Why My Backtest Number Got Smaller When I Made the Test Harder

⚠️ Personal research and trading journal — not investment advice. The author does not provide licensed advisory services.

One of the counterintuitive lessons from quantitative testing is that a smaller number from a harder test is more trustworthy than a bigger number from a softer test.

I learned this specifically from the volume-pop study on Thai stocks.

The Setup

My base method is the contracting-base breakout — stocks that form tight bases with higher lows, then break through the pivot point. The volume-pop hypothesis is that requiring a 1.5× volume increase on the breakout day improves outcomes: if the stock breaks quietly, skip it; if real buying shows up, take it.

I described the core finding in an earlier article. Volume-pop improves performance in Thailand. It degrades performance in the US. The results in both directions are real.
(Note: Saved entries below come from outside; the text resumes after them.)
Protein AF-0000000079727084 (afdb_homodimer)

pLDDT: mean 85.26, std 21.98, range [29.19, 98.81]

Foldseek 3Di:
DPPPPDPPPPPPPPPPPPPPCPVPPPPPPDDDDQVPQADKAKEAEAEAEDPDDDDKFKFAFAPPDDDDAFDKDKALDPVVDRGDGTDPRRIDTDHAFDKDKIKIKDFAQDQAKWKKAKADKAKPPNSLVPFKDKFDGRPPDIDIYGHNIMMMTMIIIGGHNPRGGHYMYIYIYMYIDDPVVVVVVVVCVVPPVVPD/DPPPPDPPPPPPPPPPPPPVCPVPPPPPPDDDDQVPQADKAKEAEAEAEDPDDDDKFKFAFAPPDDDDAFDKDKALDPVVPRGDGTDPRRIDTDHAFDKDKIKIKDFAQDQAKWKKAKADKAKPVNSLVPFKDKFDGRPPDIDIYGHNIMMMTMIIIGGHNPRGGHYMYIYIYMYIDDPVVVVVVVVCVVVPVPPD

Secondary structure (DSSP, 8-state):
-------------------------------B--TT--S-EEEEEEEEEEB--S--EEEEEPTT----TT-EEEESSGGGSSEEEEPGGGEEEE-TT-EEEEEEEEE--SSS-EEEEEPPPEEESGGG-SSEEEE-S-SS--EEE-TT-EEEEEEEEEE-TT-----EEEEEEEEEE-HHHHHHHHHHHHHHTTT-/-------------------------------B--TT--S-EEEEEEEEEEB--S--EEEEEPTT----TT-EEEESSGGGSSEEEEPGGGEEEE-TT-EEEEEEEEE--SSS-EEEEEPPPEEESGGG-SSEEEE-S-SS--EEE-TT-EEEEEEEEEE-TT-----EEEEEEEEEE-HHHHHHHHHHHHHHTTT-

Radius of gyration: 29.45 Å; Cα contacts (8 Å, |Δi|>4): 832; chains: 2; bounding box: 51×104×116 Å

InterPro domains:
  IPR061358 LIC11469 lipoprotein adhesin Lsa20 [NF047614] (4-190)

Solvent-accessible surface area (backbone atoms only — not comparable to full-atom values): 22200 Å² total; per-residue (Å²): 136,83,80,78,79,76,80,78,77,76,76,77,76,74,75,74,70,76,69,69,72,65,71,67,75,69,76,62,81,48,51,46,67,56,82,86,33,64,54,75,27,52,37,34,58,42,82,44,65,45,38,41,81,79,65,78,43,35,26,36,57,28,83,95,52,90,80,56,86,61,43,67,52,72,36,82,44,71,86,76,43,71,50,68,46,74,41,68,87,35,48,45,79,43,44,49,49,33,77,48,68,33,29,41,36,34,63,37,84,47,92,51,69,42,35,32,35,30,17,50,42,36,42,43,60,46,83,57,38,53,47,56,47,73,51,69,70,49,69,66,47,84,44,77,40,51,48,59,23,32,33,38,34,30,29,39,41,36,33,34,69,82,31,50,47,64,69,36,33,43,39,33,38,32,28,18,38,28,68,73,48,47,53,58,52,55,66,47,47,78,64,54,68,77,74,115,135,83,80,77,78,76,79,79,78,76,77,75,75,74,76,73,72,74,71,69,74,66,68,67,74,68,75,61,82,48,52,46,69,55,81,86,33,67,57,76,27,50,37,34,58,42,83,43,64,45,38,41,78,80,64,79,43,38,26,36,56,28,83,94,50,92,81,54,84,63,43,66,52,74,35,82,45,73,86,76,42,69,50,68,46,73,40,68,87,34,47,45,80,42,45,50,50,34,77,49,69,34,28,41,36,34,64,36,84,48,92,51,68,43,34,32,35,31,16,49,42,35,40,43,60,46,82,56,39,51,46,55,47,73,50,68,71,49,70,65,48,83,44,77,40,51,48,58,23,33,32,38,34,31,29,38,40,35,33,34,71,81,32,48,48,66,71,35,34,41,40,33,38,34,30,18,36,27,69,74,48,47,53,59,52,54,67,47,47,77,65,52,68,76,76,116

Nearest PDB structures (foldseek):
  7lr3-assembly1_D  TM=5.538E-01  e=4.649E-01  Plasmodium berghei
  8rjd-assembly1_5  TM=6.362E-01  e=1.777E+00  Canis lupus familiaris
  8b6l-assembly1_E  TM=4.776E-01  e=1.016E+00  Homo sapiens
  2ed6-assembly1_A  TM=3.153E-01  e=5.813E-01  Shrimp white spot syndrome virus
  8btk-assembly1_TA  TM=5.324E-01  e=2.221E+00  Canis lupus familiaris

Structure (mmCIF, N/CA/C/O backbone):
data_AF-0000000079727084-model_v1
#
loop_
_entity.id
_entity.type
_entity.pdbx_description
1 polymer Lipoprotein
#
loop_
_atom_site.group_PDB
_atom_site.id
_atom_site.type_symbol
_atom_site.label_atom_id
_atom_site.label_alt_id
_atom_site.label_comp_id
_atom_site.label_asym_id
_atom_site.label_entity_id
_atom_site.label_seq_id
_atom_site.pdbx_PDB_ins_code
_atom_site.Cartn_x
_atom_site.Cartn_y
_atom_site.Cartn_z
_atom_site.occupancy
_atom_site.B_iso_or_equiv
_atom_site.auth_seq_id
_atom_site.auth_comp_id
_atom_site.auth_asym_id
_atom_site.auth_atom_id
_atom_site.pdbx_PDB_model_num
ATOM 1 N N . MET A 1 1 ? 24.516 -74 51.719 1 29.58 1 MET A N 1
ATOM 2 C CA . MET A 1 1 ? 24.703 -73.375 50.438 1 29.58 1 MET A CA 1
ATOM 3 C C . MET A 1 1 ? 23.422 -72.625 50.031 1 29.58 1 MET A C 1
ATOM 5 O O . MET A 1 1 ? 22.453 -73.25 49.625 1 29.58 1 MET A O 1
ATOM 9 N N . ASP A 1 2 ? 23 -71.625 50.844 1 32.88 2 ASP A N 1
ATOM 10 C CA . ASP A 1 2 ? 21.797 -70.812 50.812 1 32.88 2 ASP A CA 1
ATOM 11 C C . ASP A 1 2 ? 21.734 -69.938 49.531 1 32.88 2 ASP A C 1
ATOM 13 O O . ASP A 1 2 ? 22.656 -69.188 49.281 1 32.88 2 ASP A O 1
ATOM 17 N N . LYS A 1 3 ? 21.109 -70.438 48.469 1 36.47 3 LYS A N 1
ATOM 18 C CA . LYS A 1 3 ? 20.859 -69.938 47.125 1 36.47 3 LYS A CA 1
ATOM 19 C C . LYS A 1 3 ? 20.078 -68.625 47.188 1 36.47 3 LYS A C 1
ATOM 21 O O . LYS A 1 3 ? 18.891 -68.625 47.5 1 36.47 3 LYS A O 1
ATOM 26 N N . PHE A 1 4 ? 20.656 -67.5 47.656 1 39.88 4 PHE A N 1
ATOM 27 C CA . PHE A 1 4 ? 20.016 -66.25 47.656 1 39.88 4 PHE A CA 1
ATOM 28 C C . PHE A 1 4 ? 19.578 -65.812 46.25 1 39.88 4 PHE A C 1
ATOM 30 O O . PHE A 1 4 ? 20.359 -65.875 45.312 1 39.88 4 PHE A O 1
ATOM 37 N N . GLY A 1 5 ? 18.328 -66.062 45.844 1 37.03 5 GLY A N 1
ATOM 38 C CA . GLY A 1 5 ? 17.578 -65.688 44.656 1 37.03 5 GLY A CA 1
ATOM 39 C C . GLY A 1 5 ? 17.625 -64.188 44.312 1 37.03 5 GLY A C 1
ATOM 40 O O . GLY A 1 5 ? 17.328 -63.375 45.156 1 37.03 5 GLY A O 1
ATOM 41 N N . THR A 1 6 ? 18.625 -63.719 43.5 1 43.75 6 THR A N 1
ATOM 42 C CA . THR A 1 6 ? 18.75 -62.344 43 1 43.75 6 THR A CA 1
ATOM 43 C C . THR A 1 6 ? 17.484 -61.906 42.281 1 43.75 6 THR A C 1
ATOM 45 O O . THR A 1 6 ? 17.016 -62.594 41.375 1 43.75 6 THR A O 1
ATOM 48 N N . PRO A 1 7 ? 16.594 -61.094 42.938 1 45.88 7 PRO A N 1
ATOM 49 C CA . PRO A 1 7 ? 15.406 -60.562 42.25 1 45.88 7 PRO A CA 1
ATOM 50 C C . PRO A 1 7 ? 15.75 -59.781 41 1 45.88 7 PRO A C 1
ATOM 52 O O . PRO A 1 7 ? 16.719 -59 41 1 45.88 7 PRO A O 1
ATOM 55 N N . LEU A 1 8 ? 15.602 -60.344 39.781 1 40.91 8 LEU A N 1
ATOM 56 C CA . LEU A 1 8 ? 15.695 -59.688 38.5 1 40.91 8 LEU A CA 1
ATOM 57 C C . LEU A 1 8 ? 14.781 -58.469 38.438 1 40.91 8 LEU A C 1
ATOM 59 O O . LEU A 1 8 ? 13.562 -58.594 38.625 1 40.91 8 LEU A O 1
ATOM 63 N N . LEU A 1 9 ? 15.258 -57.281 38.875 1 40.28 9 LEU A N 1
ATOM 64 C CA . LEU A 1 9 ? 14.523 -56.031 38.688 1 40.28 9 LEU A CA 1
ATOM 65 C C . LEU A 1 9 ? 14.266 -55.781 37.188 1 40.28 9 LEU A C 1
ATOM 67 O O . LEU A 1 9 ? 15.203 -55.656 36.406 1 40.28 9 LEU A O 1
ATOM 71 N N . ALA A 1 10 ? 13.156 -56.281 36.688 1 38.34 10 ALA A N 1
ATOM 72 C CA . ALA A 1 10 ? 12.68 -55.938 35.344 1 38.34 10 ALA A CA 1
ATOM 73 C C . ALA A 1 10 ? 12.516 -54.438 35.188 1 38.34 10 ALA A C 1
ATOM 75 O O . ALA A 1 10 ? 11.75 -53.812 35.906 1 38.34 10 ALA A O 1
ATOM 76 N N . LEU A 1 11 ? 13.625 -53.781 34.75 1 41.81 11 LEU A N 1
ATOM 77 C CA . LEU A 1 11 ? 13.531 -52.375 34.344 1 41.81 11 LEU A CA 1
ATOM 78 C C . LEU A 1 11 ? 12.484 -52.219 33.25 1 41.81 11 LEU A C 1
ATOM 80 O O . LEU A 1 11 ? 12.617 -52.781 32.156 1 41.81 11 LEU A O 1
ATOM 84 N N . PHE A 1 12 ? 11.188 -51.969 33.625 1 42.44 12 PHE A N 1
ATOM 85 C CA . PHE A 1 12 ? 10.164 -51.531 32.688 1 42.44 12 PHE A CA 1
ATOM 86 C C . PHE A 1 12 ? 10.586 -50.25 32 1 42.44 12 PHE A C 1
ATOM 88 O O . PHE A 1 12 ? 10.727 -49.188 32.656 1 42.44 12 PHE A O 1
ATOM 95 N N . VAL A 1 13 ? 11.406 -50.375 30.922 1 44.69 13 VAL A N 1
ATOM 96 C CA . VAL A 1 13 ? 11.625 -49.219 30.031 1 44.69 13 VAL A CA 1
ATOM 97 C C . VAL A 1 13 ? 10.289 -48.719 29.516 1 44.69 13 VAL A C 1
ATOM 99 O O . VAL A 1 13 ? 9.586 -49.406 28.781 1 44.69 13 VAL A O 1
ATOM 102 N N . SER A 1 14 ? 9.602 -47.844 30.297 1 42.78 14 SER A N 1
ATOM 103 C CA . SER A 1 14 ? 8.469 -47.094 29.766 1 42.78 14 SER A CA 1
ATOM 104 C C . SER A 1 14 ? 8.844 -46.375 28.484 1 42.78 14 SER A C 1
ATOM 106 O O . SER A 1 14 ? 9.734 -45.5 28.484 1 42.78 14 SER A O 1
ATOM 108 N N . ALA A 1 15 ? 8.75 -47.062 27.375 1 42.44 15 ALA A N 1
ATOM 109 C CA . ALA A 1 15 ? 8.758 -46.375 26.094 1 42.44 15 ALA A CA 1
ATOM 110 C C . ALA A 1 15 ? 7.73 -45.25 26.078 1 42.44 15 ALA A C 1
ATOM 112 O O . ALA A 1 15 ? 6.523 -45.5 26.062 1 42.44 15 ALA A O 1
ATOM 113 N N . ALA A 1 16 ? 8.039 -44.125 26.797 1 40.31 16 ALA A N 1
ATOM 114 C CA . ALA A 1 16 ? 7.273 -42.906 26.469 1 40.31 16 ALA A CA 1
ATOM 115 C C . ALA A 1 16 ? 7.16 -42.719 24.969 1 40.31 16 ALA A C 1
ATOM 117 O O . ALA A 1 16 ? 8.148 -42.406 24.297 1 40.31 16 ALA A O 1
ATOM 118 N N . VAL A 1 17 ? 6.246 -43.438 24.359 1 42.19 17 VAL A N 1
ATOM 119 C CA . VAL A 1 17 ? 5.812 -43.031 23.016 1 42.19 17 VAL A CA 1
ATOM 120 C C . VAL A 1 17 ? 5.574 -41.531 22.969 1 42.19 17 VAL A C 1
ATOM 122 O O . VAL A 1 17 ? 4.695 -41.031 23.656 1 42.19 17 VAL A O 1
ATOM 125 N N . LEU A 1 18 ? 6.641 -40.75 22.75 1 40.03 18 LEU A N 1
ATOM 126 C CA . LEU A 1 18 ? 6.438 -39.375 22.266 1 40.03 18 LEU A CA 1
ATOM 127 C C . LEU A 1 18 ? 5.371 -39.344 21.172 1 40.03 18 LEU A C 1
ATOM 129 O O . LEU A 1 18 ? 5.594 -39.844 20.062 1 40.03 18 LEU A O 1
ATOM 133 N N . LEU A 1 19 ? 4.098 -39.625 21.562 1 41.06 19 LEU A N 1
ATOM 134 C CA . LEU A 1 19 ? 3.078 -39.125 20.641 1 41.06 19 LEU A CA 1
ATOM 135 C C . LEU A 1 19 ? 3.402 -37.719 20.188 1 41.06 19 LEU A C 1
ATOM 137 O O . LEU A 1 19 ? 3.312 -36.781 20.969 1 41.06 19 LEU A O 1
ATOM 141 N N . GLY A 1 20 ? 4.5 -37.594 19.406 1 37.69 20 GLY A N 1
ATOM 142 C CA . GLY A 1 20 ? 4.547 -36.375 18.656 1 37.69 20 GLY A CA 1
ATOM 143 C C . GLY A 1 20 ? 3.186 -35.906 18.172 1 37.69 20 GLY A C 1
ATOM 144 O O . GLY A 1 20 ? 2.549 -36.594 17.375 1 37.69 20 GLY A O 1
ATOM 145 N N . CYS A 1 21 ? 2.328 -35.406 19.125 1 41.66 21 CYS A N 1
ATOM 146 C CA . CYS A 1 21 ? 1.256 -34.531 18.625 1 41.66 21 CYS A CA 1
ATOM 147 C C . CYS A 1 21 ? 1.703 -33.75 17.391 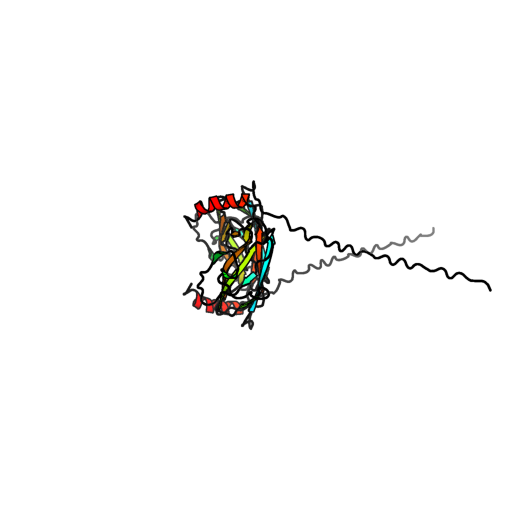1 41.66 21 CYS A C 1
ATOM 149 O O . CYS A 1 21 ? 2.463 -32.812 17.516 1 41.66 21 CYS A O 1
ATOM 151 N N . GLY A 1 22 ? 2.219 -34.469 16.406 1 34.62 22 GLY A N 1
ATOM 152 C CA . GLY A 1 22 ? 2.209 -33.656 15.203 1 34.62 22 GLY A CA 1
ATOM 153 C C . GLY A 1 22 ? 0.959 -32.812 15.078 1 34.62 22 GLY A C 1
ATOM 154 O O . GLY A 1 22 ? -0.131 -33.312 14.836 1 34.62 22 GLY A O 1
ATOM 155 N N . LYS A 1 23 ? 0.747 -31.797 16.016 1 39.5 23 LYS A N 1
ATOM 156 C CA . LYS A 1 23 ? -0.277 -30.828 15.656 1 39.5 23 LYS A CA 1
ATOM 157 C C . LYS A 1 23 ? -0.419 -30.703 14.141 1 39.5 23 LYS A C 1
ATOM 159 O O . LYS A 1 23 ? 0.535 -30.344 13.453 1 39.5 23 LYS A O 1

But when a user asked me whether the Thai finding was believable — whether I could make the test harder and still see the result — I went back and ran additional stress tests.

The original pooled result: +3.60% improvement in mean forward return with the volume-pop gate applied.

That's the number that looked strong.

What Harder Tests Show

Test 1: Regime gate

I split the results by market condition. Volume-pop only works in a Confirmed Uptrend (SET index above 50d MA, 50d above 200d). In correction conditions, the improvement disappears. The Confirmed Uptrend confidence interval: [+0.10%, +1.60%]. The correction CI spans zero — no signal.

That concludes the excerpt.